Agnès From 5 to 7
MOVIE REVIEW
The Beaches of Agnès (2008)
Agnès Varda, icon of the French New Wave and its leading female voice, has continued to perfect her unique brand of filmmaking in the years since that burst of cinematic exuberance subsided. Now, at age 80, she’s come out with “The Beaches of Agnès,” a whimsical autobiography that covers the span of her career. It’s a characteristically colorful, poignant work full of exquisite compositions and dreamlike reflections that serves as an ideal encapsulation of the Vardian sensibility.
The picture begins with Ms. Varda and her crew setting up a shot on a beach, one of the many that serve as the benchmarks by which the filmmaker says she measures her life. From that jumping off point, the film cycles back to her childhood in Belgium, her introduction to cinema and her time spent working in France and Hollywood, during periods of major cultural upheaval. It recounts the great love story of her life, with her late husband Jacques Demy.
Ms. Varda presents herself as a dean of cinema who is “playing the role of a little old lady who is telling her life story.” With knowing glances towards the audience, repeated visual and verbal dissertations on the relationship between her camera, its subjects and quirky hand-drawn graphic insertions or backgrounds, Ms. Varda shows us a filmmaker still blessed with a keen grasp of the tools of her trade.

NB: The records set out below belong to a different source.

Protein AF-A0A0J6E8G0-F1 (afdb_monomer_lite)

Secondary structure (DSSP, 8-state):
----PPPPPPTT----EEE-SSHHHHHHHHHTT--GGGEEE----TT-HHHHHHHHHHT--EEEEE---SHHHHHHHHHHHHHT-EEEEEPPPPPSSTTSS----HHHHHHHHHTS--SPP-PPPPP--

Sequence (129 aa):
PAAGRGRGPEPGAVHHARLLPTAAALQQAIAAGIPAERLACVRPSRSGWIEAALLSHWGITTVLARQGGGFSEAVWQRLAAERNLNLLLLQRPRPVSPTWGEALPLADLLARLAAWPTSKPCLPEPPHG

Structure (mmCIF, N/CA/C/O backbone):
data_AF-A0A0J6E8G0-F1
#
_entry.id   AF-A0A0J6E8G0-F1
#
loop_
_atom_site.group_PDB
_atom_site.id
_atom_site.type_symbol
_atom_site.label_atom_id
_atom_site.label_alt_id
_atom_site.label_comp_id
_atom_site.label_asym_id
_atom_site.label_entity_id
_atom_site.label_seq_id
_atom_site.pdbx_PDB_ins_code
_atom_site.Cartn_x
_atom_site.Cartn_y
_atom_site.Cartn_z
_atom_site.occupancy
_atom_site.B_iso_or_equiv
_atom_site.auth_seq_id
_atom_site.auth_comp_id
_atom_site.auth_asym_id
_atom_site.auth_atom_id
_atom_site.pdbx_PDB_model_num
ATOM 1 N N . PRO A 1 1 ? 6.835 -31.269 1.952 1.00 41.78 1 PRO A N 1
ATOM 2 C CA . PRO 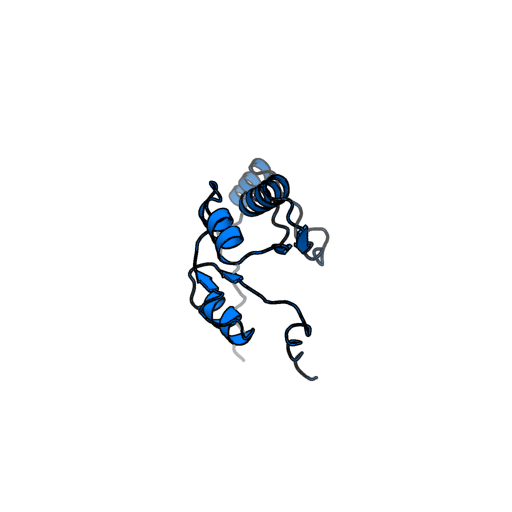A 1 1 ? 6.357 -30.125 1.142 1.00 41.78 1 PRO A CA 1
ATOM 3 C C . PRO A 1 1 ? 4.929 -29.726 1.551 1.00 41.78 1 PRO A C 1
ATOM 5 O O . PRO A 1 1 ? 3.968 -30.381 1.166 1.00 41.78 1 PRO A O 1
ATOM 8 N N . ALA A 1 2 ? 4.804 -28.696 2.388 1.00 34.06 2 ALA A N 1
ATOM 9 C CA . ALA A 1 2 ? 3.522 -28.124 2.785 1.00 34.06 2 ALA A CA 1
ATOM 10 C C . ALA A 1 2 ? 3.560 -26.628 2.472 1.00 34.06 2 ALA A C 1
ATOM 12 O O . ALA A 1 2 ? 4.461 -25.921 2.920 1.00 34.06 2 ALA A O 1
ATOM 13 N N . ALA A 1 3 ? 2.609 -26.188 1.651 1.00 40.25 3 ALA A N 1
ATOM 14 C CA . ALA A 1 3 ? 2.390 -24.796 1.303 1.00 40.25 3 ALA A CA 1
ATOM 15 C C . ALA A 1 3 ? 2.283 -23.945 2.577 1.00 40.25 3 ALA A C 1
ATOM 17 O O . ALA A 1 3 ? 1.590 -24.316 3.528 1.00 40.25 3 ALA A O 1
ATOM 18 N N . GLY A 1 4 ? 2.999 -22.820 2.592 1.00 34.72 4 GLY A N 1
ATOM 19 C CA . GLY A 1 4 ? 2.976 -21.866 3.691 1.00 34.72 4 GLY A CA 1
ATOM 20 C C . GLY A 1 4 ? 1.555 -21.367 3.916 1.00 34.72 4 GLY A C 1
ATOM 21 O O . GLY A 1 4 ? 1.026 -20.601 3.114 1.00 34.72 4 GLY A O 1
ATOM 22 N N . ARG A 1 5 ? 0.931 -21.811 5.010 1.00 44.81 5 ARG A N 1
ATOM 23 C CA . ARG A 1 5 ? -0.271 -21.176 5.545 1.00 44.81 5 ARG A CA 1
ATOM 24 C C . ARG A 1 5 ? 0.093 -19.729 5.854 1.00 44.81 5 ARG A C 1
ATOM 26 O O . ARG A 1 5 ? 0.997 -19.487 6.653 1.00 44.81 5 ARG A O 1
ATOM 33 N N . GLY A 1 6 ? -0.591 -18.792 5.201 1.00 40.00 6 GLY A N 1
ATOM 34 C CA . GLY A 1 6 ? -0.527 -17.383 5.560 1.00 40.00 6 GLY A CA 1
ATOM 35 C C . GLY A 1 6 ? -0.818 -17.251 7.049 1.00 40.00 6 GLY A C 1
ATOM 36 O O . GLY A 1 6 ? -1.872 -17.673 7.523 1.00 40.00 6 GLY A O 1
ATOM 37 N N . ARG A 1 7 ? 0.162 -16.742 7.794 1.00 45.06 7 ARG A N 1
ATOM 38 C CA . ARG A 1 7 ? -0.003 -16.355 9.190 1.00 45.06 7 ARG A CA 1
ATOM 39 C C . ARG A 1 7 ? -1.091 -15.277 9.211 1.00 45.06 7 ARG A C 1
ATOM 41 O O . ARG A 1 7 ? -0.943 -14.261 8.536 1.00 45.06 7 ARG A O 1
ATOM 48 N N . GLY A 1 8 ? -2.196 -15.542 9.909 1.00 48.25 8 GLY A N 1
ATOM 49 C CA . GLY A 1 8 ? -3.236 -14.543 10.150 1.00 48.25 8 GLY A CA 1
ATOM 50 C C . GLY A 1 8 ? -2.674 -13.325 10.897 1.00 48.25 8 GLY A C 1
ATOM 51 O O . GLY A 1 8 ? -1.570 -13.407 11.445 1.00 48.25 8 GLY A O 1
ATOM 52 N N . PRO A 1 9 ? -3.399 -12.197 10.901 1.00 53.38 9 PRO A N 1
ATOM 53 C CA . PRO A 1 9 ? -2.938 -10.975 11.546 1.00 53.38 9 PRO A CA 1
ATOM 54 C C . PRO A 1 9 ? -2.662 -11.201 13.038 1.00 53.38 9 PRO A C 1
ATOM 56 O O . PRO A 1 9 ? -3.389 -11.930 13.713 1.00 53.38 9 PRO A O 1
ATOM 59 N N . GLU A 1 10 ? -1.580 -10.593 13.527 1.00 48.25 10 GLU A N 1
ATOM 60 C CA . GLU A 1 10 ? -1.189 -10.586 14.940 1.00 48.25 10 GLU A CA 1
ATOM 61 C C . GLU A 1 10 ? -2.376 -10.172 15.837 1.00 48.25 10 GLU A C 1
ATOM 63 O O . GLU A 1 10 ? -3.168 -9.309 15.435 1.00 48.25 10 GLU A O 1
ATOM 68 N N . PRO A 1 11 ? -2.505 -10.712 17.063 1.00 53.47 11 PRO A N 1
ATOM 69 C CA . PRO A 1 11 ? -3.567 -10.311 17.974 1.00 53.47 11 PRO A CA 1
ATOM 70 C C . PRO A 1 11 ? -3.319 -8.866 18.437 1.00 53.47 11 PRO A C 1
ATOM 72 O O . PRO A 1 11 ? -2.557 -8.626 19.367 1.00 53.47 11 PRO A O 1
ATOM 75 N N . GLY A 1 12 ? -3.937 -7.890 17.762 1.00 74.50 12 GLY A N 1
ATOM 76 C CA . GLY A 1 12 ? -3.988 -6.494 18.216 1.00 74.50 12 GLY A CA 1
ATOM 77 C C . GLY A 1 12 ? -4.016 -5.417 17.128 1.00 74.50 12 GLY A C 1
ATOM 78 O O . GLY A 1 12 ? -4.496 -4.318 17.393 1.00 74.50 12 GLY A O 1
ATOM 79 N N . ALA A 1 13 ? -3.552 -5.696 15.904 1.00 83.69 13 ALA A N 1
ATOM 80 C CA . ALA A 1 13 ? -3.525 -4.693 14.835 1.00 83.69 13 ALA A CA 1
ATOM 81 C C . ALA A 1 13 ? -4.795 -4.736 13.968 1.0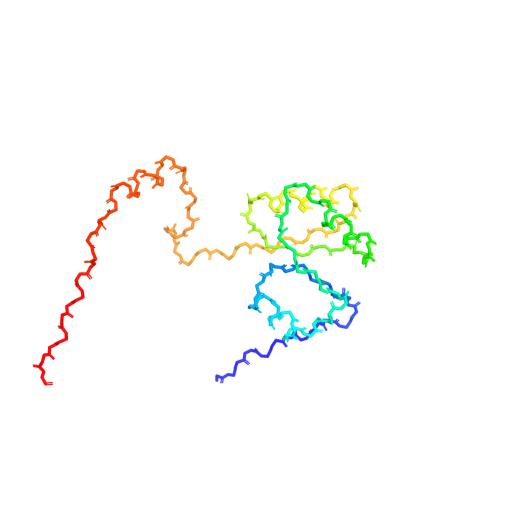0 83.69 13 ALA A C 1
ATOM 83 O O . ALA A 1 13 ? -5.175 -5.778 13.435 1.00 83.69 13 ALA A O 1
ATOM 84 N N . VAL A 1 14 ? -5.437 -3.580 13.781 1.00 91.88 14 VAL A N 1
ATOM 85 C CA . VAL A 1 14 ? -6.583 -3.432 12.874 1.00 91.88 14 VAL A CA 1
ATOM 86 C C . VAL A 1 14 ? -6.076 -3.038 11.491 1.00 91.88 14 VAL A C 1
ATOM 88 O O . VAL A 1 14 ? -5.588 -1.928 11.287 1.00 91.88 14 VAL A O 1
ATOM 91 N N . HIS A 1 15 ? -6.172 -3.954 10.529 1.00 93.88 15 HIS A N 1
ATOM 92 C CA . HIS A 1 15 ? -5.658 -3.724 9.181 1.00 93.88 15 HIS A CA 1
ATOM 93 C C . HIS A 1 15 ? -6.699 -3.099 8.253 1.00 93.88 15 HIS A C 1
ATOM 95 O O . HIS A 1 15 ? -7.839 -3.560 8.166 1.00 93.88 15 HIS A O 1
ATOM 101 N N . HIS A 1 16 ? -6.248 -2.088 7.516 1.00 96.69 16 HIS A N 1
ATOM 102 C CA . HIS A 1 16 ? -6.939 -1.484 6.384 1.00 96.69 16 HIS A CA 1
ATOM 103 C C . HIS A 1 16 ? -6.049 -1.600 5.151 1.00 96.69 16 HIS A C 1
ATOM 105 O O . HIS A 1 16 ? -4.820 -1.583 5.266 1.00 96.69 16 HIS A O 1
ATOM 111 N N . ALA A 1 17 ? -6.650 -1.703 3.969 1.00 96.12 17 ALA A N 1
ATOM 112 C CA . ALA A 1 17 ? -5.895 -1.819 2.732 1.00 96.12 17 ALA A CA 1
ATOM 113 C C . ALA A 1 17 ? -6.439 -0.908 1.637 1.00 96.12 17 ALA A C 1
ATOM 115 O O . ALA A 1 17 ? -7.623 -0.907 1.301 1.00 96.12 17 ALA A O 1
ATOM 116 N N . ARG A 1 18 ? -5.517 -0.174 1.013 1.00 95.44 18 ARG A N 1
ATOM 117 C CA . ARG A 1 18 ? -5.750 0.502 -0.257 1.00 95.44 18 ARG A CA 1
ATOM 118 C C . ARG A 1 18 ? -5.166 -0.349 -1.373 1.00 95.44 18 ARG A C 1
ATOM 120 O O . ARG A 1 18 ? -3.959 -0.593 -1.400 1.00 95.44 18 ARG A O 1
ATOM 127 N N . LEU A 1 19 ? -6.007 -0.749 -2.311 1.00 94.75 19 LEU A N 1
ATOM 128 C CA . LEU A 1 19 ? -5.642 -1.624 -3.416 1.00 94.75 19 LEU A CA 1
ATOM 129 C C . LEU A 1 19 ? -5.885 -0.966 -4.771 1.00 94.75 19 LEU A C 1
ATOM 131 O O . LEU A 1 19 ? -6.736 -0.089 -4.921 1.00 94.75 19 LEU A O 1
ATOM 135 N N . LEU A 1 20 ? -5.125 -1.409 -5.775 1.00 92.88 20 LEU A N 1
ATOM 136 C CA . LEU A 1 20 ? -5.405 -1.051 -7.162 1.00 92.88 20 LEU A CA 1
ATOM 137 C C . LEU A 1 20 ? -6.773 -1.619 -7.567 1.00 92.88 20 LEU A C 1
ATOM 139 O O . LEU A 1 20 ? -7.083 -2.744 -7.172 1.00 92.88 20 LEU A O 1
ATOM 143 N N . PRO A 1 21 ? -7.564 -0.900 -8.384 1.00 93.69 21 PRO A N 1
ATOM 144 C CA . PRO A 1 21 ? -8.893 -1.338 -8.805 1.00 93.69 21 PRO A CA 1
ATOM 145 C C . PRO A 1 21 ? -8.784 -2.472 -9.836 1.00 93.69 21 PRO A C 1
ATOM 147 O O . PRO A 1 21 ? -8.930 -2.269 -11.038 1.00 93.69 21 PRO A O 1
ATOM 150 N N . THR A 1 22 ? -8.450 -3.667 -9.356 1.00 96.31 22 THR A N 1
ATOM 151 C CA . THR A 1 22 ? -8.275 -4.890 -10.142 1.00 96.31 22 THR A CA 1
ATOM 152 C C . THR A 1 22 ? -8.877 -6.065 -9.380 1.00 96.31 22 THR A C 1
ATOM 154 O O . THR A 1 22 ? -8.798 -6.110 -8.151 1.00 96.31 22 THR A O 1
ATOM 157 N N . ALA A 1 23 ? -9.437 -7.037 -10.104 1.00 95.88 23 ALA A N 1
ATOM 158 C CA . ALA A 1 23 ? -10.028 -8.229 -9.497 1.00 95.88 23 ALA A CA 1
ATOM 159 C C . ALA A 1 23 ? -9.009 -9.011 -8.652 1.00 95.88 23 ALA A C 1
ATOM 161 O O . ALA A 1 23 ? -9.314 -9.399 -7.529 1.00 95.88 23 ALA A O 1
ATOM 162 N N . ALA A 1 24 ? -7.778 -9.164 -9.152 1.00 97.06 24 ALA A N 1
ATOM 163 C CA . ALA A 1 24 ? -6.715 -9.877 -8.447 1.00 97.06 24 ALA A CA 1
ATOM 164 C C . ALA A 1 24 ? -6.375 -9.237 -7.090 1.00 97.06 24 ALA A C 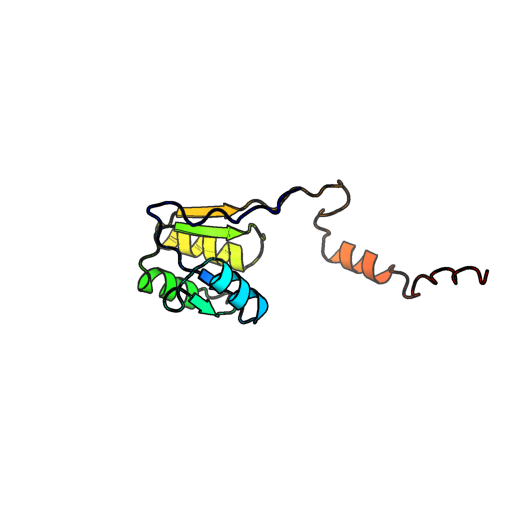1
ATOM 166 O O . ALA A 1 24 ? -6.273 -9.940 -6.088 1.00 97.06 24 ALA A O 1
ATOM 167 N N . ALA A 1 25 ? -6.249 -7.906 -7.030 1.00 95.19 25 ALA A N 1
ATOM 168 C CA . ALA A 1 25 ? -5.948 -7.223 -5.772 1.00 95.19 25 ALA A CA 1
ATOM 169 C C . ALA A 1 25 ? -7.101 -7.339 -4.759 1.00 95.19 25 ALA A C 1
ATOM 171 O O . ALA A 1 25 ? -6.857 -7.500 -3.564 1.00 95.19 25 ALA A O 1
ATOM 172 N N . LEU A 1 26 ? -8.353 -7.299 -5.228 1.00 95.44 26 LEU A N 1
ATOM 173 C CA . LEU A 1 26 ? -9.522 -7.493 -4.369 1.00 95.44 26 LEU A CA 1
ATOM 174 C C . LEU A 1 26 ? -9.582 -8.926 -3.820 1.00 95.44 26 LEU A C 1
ATOM 176 O O . LEU A 1 26 ? -9.765 -9.116 -2.622 1.00 95.44 26 LEU A O 1
ATOM 180 N N . GLN A 1 27 ? -9.361 -9.929 -4.673 1.00 96.19 27 GLN A N 1
ATOM 181 C CA . GLN A 1 27 ? -9.307 -11.337 -4.267 1.00 96.19 27 GLN A CA 1
ATOM 182 C C . GLN A 1 27 ? -8.218 -11.587 -3.218 1.00 96.19 27 GLN A C 1
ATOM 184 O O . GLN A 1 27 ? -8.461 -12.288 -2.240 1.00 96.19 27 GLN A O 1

In its dissection of the remarkable periods of history she experienced and indelibly impacted, the film nostalgically recalls a long gone era in which Ms. Varda and her colleagues were more firmly lodged in the mainstream cultural conscious. Most significant, however, is the portrait of an artist every bit as enthused by the possibilities of her medium today as she was nearly a half-century ago. “The Beaches of Agnès” may be a summation of its maker’s career, but it’s hardly a farewell.
THE BEACHES OF AGNÈS
Opened on July 1 in Manhattan.
Produced, written and directed by Agnès Varda; directors of photography, Alain Sakot, Hélène Louvart, Julia Fabry, Jean-Baptiste Morin and Ms. Varda; edited by Ms. Varda, Mr. Morin and Baptiste Filloux; music by Joanna Bruzdowicz, Stéphane Vilar and Paule Cornet; released by Cinema Guild. In French, with English subtitles. Running time: 1 hour 49 minutes. This film is not rated.